Scientists have long known that compressing iron and gadolinium can alter them from a magnetic phase to a nonmagnetic phase, an outcome of what scientists call a “pressure-induced phase transition”. In the case of iron, the researchers directly imaged this transition by measuring the depletion of the magnetic field generated by a micron-sized bead of iron inside the high-pressure chamber.

In the case of gadolinium, the researchers took a different approach. That’s because the electrons inside gadolinium “happily whiz around in random directions,” and this chaotic electron motion generates a fluctuating magnetic field the NV sensor can measure.

The researchers noted that the NV center sensors can flip into different magnetic quantum states in the presence of magnetic fluctuations, much like how a compass needle spins in different directions when a bar magnet is waved near it.

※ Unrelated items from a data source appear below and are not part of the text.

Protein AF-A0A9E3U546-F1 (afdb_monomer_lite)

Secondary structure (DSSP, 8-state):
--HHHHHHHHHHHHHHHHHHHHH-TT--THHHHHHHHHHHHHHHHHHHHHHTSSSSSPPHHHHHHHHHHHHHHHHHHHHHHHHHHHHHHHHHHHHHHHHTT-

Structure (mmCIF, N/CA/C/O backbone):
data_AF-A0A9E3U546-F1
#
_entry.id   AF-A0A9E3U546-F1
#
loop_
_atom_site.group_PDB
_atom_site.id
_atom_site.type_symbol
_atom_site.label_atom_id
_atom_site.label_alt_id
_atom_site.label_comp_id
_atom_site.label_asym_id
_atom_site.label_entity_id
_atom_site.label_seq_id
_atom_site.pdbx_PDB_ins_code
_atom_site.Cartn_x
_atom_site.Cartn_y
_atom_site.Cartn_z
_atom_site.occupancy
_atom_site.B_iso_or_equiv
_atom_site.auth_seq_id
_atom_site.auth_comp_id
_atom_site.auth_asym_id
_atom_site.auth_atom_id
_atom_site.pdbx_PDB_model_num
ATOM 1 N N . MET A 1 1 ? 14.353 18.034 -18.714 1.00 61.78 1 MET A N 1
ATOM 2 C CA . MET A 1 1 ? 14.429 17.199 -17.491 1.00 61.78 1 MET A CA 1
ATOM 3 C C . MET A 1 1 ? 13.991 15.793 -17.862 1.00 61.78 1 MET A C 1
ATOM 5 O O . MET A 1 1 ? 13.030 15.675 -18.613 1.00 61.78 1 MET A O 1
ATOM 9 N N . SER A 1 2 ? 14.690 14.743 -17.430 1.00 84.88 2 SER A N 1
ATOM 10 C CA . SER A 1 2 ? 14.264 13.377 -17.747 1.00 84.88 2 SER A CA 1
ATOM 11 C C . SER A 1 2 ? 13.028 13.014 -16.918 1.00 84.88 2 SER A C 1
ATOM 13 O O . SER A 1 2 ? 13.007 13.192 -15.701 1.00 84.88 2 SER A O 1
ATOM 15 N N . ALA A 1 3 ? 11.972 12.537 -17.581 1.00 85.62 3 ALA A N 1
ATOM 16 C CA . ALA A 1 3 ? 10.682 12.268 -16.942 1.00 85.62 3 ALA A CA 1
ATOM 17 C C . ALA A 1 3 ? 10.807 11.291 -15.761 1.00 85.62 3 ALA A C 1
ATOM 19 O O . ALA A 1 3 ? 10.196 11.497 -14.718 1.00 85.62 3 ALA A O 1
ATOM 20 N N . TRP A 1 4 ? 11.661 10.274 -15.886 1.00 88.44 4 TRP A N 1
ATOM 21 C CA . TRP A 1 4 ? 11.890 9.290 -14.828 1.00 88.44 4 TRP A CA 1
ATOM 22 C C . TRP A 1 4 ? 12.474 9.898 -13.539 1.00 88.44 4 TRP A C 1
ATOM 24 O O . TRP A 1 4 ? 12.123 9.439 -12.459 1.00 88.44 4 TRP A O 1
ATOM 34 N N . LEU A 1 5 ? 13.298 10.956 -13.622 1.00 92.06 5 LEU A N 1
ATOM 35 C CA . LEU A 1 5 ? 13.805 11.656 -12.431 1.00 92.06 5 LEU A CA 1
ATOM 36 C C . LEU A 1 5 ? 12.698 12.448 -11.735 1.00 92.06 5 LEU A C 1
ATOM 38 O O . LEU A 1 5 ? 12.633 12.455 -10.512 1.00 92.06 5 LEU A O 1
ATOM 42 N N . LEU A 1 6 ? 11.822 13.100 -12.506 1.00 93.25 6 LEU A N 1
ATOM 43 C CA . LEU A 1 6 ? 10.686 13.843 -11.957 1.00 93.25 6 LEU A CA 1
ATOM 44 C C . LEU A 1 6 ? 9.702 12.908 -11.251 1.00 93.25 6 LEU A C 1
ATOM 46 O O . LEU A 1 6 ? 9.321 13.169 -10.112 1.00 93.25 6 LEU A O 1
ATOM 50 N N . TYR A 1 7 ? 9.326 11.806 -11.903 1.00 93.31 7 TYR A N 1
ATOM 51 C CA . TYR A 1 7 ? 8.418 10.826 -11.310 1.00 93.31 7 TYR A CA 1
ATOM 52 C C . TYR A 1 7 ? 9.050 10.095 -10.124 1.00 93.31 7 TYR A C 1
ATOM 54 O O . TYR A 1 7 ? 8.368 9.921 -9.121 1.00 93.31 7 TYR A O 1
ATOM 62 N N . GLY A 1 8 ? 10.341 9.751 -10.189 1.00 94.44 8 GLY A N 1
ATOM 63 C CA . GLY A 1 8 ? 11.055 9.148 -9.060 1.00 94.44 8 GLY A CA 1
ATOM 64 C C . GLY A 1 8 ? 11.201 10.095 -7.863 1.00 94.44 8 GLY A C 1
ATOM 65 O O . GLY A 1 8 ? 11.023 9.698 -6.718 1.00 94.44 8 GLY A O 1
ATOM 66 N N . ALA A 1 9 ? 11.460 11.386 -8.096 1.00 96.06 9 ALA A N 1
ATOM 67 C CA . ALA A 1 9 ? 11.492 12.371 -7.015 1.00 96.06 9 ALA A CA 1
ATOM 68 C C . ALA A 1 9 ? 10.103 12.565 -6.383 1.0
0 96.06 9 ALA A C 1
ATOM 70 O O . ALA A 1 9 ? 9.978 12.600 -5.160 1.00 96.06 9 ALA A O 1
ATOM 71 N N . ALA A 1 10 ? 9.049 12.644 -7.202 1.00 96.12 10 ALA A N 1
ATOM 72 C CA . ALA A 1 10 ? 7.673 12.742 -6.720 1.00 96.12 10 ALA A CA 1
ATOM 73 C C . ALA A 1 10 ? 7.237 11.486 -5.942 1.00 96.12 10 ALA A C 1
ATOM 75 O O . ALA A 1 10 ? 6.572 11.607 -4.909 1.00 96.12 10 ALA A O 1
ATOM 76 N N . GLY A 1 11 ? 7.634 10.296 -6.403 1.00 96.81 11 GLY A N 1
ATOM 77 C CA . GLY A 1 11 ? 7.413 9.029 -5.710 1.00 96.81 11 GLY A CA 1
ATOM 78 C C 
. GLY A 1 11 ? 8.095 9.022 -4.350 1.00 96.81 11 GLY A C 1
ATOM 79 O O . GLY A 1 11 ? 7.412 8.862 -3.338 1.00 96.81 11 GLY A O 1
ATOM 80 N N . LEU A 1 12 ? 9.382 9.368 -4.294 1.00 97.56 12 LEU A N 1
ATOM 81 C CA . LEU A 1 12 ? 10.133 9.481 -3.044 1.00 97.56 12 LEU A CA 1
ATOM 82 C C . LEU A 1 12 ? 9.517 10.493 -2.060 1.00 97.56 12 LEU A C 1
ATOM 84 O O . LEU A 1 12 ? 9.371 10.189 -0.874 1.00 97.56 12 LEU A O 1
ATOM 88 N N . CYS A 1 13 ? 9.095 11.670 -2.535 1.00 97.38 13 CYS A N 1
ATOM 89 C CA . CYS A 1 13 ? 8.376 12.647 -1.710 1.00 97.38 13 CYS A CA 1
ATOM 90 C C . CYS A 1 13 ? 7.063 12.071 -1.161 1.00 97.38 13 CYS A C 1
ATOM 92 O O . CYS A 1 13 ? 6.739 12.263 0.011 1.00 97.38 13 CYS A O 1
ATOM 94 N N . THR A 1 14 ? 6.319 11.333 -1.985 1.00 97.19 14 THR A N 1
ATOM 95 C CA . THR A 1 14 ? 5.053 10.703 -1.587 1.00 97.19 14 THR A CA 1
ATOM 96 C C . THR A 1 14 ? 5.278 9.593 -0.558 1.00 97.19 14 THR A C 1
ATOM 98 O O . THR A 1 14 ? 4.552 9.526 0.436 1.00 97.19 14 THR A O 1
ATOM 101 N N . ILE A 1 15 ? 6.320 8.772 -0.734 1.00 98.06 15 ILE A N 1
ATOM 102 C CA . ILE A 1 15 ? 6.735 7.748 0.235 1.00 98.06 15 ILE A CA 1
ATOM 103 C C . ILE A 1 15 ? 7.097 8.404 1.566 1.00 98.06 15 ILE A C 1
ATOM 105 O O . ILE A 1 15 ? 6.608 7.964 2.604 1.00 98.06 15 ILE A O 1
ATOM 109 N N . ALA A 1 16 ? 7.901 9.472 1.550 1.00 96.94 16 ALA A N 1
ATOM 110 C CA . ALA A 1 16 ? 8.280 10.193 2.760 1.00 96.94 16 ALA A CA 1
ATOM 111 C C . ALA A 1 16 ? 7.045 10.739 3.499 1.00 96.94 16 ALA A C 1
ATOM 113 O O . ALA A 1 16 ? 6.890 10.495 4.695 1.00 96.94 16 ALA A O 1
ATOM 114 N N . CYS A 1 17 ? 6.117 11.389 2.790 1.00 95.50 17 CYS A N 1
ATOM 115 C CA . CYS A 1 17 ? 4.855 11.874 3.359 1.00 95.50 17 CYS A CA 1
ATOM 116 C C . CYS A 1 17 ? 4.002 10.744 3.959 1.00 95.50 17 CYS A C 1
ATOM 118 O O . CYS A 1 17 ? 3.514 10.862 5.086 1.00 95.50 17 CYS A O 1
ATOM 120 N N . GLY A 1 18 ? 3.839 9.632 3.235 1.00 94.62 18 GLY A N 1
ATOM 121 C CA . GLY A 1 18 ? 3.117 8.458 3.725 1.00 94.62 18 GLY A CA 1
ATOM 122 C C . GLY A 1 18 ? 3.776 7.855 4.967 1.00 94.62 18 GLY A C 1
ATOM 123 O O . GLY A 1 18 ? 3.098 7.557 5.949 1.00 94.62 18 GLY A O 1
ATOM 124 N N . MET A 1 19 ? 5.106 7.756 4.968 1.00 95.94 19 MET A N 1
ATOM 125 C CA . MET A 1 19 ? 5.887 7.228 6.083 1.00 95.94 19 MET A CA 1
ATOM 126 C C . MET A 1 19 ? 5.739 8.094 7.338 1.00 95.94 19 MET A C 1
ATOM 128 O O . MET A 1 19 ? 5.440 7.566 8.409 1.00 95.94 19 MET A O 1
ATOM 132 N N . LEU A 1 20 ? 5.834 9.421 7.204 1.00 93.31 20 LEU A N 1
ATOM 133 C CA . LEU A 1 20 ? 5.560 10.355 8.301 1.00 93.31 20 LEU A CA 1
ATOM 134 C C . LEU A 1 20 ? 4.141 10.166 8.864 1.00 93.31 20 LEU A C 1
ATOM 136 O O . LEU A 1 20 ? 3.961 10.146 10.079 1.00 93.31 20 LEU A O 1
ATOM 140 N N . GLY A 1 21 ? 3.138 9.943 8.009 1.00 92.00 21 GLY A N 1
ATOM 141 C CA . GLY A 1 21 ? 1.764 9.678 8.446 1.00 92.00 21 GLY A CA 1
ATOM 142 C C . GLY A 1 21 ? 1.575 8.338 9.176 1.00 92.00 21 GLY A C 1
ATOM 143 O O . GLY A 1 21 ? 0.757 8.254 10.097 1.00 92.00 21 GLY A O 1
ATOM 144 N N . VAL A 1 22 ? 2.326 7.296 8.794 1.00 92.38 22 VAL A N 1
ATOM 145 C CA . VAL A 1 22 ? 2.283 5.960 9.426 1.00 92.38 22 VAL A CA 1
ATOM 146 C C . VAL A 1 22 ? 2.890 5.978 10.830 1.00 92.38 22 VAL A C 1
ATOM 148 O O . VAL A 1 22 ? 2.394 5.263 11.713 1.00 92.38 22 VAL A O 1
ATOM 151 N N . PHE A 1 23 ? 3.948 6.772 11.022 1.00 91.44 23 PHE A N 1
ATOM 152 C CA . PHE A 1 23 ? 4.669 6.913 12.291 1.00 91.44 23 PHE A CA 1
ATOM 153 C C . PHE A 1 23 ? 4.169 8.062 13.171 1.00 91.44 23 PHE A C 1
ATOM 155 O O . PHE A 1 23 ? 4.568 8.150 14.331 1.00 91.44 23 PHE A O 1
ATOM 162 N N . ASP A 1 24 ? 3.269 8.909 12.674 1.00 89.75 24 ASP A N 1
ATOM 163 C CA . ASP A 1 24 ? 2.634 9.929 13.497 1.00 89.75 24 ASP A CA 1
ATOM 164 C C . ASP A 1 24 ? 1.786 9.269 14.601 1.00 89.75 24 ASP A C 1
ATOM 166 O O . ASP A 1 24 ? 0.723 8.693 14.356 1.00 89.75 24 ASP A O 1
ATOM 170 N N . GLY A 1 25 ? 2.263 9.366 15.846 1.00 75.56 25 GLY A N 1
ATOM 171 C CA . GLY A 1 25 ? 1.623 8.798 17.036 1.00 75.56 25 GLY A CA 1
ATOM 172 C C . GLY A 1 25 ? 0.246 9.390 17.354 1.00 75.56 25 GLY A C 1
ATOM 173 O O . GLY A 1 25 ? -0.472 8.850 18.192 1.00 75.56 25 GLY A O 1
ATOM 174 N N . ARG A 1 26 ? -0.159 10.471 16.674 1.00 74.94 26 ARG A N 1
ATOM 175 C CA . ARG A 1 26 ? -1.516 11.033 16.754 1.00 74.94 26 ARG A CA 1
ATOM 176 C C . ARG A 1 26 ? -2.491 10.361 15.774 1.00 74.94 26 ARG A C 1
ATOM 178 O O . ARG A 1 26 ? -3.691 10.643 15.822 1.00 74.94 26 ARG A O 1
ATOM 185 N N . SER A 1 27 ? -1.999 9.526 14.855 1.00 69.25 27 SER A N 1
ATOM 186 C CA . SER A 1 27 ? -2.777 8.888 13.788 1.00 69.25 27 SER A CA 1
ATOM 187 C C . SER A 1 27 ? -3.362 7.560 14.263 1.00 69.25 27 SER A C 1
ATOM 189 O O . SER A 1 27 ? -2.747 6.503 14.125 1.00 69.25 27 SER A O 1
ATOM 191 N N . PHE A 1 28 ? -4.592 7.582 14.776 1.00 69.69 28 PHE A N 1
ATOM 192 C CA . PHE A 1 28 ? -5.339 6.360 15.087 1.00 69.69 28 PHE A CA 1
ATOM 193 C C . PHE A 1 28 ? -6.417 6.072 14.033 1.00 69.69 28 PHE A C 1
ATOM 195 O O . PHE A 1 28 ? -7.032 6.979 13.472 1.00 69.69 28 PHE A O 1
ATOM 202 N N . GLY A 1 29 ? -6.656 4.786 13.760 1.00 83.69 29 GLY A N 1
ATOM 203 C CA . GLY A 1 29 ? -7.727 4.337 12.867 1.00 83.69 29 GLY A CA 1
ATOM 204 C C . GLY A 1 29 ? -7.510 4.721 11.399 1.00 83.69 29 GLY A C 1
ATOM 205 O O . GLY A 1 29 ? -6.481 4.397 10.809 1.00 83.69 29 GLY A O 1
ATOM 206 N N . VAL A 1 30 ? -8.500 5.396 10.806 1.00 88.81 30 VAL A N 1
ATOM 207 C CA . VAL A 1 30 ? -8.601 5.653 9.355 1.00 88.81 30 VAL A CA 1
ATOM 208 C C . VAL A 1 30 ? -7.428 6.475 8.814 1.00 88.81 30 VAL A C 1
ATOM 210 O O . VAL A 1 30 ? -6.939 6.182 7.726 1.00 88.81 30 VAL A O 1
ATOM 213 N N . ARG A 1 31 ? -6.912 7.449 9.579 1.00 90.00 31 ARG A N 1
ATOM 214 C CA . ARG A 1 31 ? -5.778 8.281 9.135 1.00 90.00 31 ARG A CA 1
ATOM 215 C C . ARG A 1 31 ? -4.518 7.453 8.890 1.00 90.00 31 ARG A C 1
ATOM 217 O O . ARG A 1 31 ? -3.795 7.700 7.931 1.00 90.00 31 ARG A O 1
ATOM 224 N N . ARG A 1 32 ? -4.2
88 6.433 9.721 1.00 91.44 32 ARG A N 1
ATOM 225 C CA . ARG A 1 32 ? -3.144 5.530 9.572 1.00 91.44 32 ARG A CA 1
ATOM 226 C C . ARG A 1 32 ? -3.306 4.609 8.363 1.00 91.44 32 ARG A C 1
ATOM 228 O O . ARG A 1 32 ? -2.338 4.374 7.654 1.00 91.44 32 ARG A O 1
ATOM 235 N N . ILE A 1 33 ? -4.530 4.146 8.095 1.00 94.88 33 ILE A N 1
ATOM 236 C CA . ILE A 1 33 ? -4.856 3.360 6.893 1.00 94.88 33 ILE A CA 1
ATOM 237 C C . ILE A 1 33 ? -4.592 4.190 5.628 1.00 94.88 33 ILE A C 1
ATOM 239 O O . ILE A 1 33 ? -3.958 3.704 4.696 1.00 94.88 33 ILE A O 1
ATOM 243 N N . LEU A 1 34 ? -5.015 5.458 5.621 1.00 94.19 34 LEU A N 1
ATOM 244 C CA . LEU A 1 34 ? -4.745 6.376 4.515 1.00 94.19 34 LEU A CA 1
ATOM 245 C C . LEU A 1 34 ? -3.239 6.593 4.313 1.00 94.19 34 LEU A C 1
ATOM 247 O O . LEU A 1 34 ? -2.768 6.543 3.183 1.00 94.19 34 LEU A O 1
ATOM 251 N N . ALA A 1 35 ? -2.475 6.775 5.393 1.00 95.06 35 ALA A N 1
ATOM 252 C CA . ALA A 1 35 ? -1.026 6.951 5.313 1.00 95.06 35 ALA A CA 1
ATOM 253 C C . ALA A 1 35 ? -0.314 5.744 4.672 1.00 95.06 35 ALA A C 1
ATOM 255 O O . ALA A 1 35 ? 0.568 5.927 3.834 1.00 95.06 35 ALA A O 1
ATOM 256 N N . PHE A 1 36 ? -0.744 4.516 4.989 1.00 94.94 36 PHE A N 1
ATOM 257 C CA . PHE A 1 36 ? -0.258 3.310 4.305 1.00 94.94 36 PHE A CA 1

The engineers postulated that by timing how long it took the NV centers to flip from one magnetic state to another, they could characterize the gadolinium’s magnetic phase by measuring the magnetic “noise” emanating from the gadolinium electrons’ motion.

They found that when gadolinium is in its non-magnetic phase, its electrons are subdued, and its magnetic field fluctuations are therefore weak. Subsequently, the NV sensors stay in a single magnetic quantum state for a long while—nearly a hundred microseconds. Conversely, when the gadolinium sample changed to its magnetic phase, the electrons moved around rapidly, causing the nearby NV sensor to swiftly flip to another magnetic quantum state.

This sudden change provided clear evidence that gadolinium had entered a different magnetic phase, Hsieh said, adding that the researchers’ technique let them pinpoint magnetic properties across the sample with submicron precision, as opposed to averaging them over the entire high-pressure chamber a la previous studies.

The researchers hope that this “noise spectroscopy” technique will give engineers  a new tool for exploring phases of magnetic matter that can be used as to find smaller, faster, and less-expensive ways to store and process data in next-generation ultrafast spintronic devices.

Now that they’ve demonstrated how to engineer NV centers into diamond anvil cells, the researchers plan to use their device to explore the magnetic behavior of superconducting hydrides—materials that conduct electricity without loss near room temperature at high pressure, which could revolutionize how energy is stored and transferred.